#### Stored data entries
☆ ☆ ☆
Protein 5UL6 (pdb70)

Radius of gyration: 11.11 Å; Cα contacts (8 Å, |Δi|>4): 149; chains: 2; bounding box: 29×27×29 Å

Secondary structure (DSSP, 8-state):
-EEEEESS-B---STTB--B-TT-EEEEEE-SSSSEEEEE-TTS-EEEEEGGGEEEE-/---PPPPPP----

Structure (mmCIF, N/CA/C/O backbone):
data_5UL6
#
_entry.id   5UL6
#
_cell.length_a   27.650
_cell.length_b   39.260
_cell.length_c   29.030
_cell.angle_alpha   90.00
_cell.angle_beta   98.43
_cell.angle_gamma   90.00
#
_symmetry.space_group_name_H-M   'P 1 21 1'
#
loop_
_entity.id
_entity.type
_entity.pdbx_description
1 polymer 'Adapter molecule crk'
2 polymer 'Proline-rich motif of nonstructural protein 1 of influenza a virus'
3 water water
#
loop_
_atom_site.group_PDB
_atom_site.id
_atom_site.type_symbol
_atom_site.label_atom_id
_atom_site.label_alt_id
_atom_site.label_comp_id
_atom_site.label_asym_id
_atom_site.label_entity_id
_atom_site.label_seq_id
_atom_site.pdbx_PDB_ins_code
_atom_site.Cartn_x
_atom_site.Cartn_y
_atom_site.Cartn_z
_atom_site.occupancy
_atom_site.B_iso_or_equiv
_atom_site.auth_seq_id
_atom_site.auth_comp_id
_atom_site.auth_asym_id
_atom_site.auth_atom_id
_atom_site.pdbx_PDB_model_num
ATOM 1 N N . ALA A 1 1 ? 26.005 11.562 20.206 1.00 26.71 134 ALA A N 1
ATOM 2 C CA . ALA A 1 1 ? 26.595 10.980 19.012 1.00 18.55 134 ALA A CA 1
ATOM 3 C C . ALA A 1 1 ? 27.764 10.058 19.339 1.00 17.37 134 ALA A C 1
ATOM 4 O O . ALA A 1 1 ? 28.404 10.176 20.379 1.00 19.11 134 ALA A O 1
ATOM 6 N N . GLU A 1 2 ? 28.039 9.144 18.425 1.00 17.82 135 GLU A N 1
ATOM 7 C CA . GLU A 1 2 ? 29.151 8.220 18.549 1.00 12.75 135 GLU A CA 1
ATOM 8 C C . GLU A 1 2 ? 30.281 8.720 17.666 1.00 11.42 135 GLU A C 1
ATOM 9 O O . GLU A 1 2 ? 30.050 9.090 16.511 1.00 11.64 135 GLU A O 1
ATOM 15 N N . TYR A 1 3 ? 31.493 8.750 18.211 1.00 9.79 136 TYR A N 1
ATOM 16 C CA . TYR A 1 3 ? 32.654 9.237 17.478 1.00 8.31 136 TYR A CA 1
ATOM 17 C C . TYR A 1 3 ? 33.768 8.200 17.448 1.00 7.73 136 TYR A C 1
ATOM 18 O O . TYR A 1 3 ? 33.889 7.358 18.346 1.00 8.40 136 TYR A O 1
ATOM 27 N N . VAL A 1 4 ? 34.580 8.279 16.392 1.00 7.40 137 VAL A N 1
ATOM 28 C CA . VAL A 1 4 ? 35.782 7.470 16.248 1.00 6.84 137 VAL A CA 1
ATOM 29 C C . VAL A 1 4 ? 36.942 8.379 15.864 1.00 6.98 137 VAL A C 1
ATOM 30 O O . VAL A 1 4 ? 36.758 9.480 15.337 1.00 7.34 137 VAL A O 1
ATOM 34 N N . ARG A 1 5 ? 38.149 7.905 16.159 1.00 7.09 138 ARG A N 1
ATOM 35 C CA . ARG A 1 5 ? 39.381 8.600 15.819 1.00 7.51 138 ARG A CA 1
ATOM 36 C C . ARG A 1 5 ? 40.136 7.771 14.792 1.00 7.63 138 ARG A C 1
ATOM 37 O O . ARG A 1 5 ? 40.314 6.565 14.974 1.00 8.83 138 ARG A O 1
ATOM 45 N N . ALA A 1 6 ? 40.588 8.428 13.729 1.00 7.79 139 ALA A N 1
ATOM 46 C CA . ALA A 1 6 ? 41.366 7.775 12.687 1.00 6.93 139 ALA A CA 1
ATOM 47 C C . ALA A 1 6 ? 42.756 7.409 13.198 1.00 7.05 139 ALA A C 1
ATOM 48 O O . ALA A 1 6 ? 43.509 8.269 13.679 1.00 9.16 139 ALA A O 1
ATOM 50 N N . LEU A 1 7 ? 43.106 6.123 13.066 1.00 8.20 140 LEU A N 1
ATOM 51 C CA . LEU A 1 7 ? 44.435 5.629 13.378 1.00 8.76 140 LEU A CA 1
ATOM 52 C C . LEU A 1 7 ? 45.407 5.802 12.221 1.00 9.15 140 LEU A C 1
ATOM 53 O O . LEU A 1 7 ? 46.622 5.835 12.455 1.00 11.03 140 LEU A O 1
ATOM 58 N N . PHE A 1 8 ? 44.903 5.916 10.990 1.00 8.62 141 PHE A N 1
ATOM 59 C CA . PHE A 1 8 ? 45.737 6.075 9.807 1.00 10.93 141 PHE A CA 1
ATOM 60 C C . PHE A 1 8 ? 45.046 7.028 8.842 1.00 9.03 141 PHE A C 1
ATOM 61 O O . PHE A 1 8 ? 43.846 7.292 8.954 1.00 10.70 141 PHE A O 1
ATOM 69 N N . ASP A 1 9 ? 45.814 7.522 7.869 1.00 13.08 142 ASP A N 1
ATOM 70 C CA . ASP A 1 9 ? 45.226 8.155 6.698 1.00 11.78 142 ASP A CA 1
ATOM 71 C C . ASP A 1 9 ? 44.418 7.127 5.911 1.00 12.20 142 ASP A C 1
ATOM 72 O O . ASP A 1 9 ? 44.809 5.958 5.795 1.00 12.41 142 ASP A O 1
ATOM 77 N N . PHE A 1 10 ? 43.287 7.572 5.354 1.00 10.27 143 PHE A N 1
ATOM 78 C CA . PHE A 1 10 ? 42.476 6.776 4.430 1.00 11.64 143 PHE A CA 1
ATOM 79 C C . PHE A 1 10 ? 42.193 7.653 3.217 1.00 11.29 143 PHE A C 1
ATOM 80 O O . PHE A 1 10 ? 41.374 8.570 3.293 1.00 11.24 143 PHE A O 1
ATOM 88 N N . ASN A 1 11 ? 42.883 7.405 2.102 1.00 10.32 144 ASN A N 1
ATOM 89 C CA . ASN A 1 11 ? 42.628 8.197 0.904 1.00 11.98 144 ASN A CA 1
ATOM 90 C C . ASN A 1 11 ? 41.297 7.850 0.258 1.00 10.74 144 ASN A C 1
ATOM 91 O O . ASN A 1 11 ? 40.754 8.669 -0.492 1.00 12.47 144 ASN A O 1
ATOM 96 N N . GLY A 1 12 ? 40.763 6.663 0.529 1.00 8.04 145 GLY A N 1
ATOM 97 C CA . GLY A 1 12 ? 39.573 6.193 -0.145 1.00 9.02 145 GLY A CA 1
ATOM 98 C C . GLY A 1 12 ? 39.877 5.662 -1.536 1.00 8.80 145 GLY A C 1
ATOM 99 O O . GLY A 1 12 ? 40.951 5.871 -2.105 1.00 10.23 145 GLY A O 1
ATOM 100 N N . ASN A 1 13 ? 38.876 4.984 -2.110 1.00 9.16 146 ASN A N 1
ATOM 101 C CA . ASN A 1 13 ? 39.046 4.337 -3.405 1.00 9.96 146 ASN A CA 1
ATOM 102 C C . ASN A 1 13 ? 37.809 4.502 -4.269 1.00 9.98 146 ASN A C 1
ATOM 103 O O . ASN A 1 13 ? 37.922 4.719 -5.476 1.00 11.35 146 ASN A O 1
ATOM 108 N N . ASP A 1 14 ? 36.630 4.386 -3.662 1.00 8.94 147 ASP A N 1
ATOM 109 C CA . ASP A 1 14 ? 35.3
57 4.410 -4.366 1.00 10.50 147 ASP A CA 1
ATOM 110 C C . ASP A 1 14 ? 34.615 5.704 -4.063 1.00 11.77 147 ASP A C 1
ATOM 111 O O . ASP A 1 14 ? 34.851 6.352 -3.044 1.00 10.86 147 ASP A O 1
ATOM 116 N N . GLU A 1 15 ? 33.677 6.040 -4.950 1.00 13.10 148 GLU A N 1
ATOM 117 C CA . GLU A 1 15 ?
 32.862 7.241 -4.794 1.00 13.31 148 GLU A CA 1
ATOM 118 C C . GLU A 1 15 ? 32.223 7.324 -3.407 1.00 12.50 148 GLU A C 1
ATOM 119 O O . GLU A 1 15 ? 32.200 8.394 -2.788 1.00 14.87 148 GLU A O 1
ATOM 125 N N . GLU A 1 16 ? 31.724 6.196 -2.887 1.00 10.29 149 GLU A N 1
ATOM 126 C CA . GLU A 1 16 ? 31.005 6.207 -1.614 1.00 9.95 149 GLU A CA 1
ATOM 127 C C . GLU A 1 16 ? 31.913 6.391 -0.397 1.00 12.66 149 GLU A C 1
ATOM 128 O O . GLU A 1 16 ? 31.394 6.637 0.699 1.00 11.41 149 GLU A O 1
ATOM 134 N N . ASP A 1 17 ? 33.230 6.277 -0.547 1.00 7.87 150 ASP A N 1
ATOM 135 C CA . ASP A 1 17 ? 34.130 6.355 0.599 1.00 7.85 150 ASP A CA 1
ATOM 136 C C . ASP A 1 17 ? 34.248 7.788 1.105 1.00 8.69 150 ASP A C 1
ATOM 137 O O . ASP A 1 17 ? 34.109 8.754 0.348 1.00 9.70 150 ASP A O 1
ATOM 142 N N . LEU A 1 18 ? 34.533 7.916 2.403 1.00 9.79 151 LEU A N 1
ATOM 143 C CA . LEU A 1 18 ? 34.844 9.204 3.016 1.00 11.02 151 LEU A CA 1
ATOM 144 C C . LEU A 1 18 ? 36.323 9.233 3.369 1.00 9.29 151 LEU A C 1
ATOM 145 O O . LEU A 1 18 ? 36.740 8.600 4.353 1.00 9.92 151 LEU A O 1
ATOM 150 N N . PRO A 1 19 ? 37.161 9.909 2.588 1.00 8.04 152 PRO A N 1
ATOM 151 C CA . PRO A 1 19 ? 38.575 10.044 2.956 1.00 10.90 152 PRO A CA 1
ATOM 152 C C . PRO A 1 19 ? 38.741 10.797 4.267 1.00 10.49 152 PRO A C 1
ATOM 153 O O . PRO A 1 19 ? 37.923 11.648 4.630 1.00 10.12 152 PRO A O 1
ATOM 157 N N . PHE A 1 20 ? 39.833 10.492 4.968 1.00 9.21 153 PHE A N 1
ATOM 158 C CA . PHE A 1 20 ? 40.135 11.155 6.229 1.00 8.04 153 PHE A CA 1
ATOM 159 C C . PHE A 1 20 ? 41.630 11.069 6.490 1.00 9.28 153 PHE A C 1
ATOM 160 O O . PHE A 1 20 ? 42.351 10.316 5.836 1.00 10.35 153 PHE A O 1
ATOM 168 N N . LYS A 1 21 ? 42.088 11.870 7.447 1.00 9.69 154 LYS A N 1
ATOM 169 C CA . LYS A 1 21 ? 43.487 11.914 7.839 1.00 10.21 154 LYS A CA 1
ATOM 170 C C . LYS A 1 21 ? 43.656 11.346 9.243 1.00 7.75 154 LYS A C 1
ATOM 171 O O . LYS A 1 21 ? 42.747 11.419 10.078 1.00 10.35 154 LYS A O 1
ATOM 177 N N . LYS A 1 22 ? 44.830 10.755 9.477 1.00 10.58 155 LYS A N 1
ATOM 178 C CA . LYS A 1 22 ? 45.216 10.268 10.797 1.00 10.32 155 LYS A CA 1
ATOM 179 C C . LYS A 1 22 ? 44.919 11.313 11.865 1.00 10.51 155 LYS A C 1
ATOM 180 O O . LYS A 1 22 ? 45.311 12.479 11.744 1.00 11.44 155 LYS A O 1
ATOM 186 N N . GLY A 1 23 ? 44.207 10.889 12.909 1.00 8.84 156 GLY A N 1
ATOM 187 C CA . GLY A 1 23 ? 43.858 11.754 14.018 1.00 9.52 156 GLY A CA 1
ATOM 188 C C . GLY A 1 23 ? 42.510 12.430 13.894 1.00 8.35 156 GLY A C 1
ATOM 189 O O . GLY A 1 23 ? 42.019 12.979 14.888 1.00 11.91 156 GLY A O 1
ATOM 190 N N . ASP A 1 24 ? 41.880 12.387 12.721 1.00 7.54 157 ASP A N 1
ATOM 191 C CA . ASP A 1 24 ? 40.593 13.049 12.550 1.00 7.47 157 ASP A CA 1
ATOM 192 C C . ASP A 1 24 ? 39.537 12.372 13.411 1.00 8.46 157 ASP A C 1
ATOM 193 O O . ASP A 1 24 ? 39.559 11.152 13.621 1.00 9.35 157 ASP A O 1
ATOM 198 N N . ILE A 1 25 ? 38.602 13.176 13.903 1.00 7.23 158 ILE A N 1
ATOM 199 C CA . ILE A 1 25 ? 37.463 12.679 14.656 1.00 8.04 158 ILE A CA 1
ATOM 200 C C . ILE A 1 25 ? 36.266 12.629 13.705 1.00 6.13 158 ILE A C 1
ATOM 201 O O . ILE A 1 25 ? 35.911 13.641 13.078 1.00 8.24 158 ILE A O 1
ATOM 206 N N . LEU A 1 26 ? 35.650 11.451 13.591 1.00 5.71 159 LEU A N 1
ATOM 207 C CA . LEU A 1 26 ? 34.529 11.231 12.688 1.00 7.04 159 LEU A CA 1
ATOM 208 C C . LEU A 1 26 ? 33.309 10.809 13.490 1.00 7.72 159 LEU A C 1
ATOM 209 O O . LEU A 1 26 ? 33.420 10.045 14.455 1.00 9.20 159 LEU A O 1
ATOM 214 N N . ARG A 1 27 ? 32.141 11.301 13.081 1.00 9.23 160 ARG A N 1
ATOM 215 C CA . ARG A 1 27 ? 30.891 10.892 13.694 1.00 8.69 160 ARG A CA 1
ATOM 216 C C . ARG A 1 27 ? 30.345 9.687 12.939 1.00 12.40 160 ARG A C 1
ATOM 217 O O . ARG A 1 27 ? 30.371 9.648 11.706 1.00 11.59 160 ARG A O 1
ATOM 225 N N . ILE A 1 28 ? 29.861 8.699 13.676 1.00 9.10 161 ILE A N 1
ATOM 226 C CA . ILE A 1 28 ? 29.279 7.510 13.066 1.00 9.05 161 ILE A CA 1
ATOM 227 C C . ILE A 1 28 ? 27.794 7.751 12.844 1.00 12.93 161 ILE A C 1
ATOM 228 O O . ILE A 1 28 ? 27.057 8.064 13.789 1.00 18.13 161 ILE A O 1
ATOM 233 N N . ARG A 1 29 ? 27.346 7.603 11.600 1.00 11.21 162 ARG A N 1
☆ ☆ ☆
All lines above between those holding "ATOM 36 C C" and "ATOM 47 C C", inclusive, must be set down unchanged, and no other line may be included.

#### Written response
ATOM 36 C C . ARG A 1 5 ? 40.136 7.771 14.792 1.00 7.63 138 ARG A C 1
ATOM 37 O O . ARG A 1 5 ? 40.314 6.565 14.974 1.00 8.83 138 ARG A O 1
ATOM 45 N N . ALA A 1 6 ? 40.588 8.428 13.729 1.00 7.79 139 ALA A N 1
ATOM 46 C CA . ALA A 1 6 ? 41.366 7.775 12.687 1.00 6.93 139 ALA A CA 1
ATOM 47 C C . ALA A 1 6 ? 42.756 7.409 13.198 1.00 7.05 139 ALA A C 1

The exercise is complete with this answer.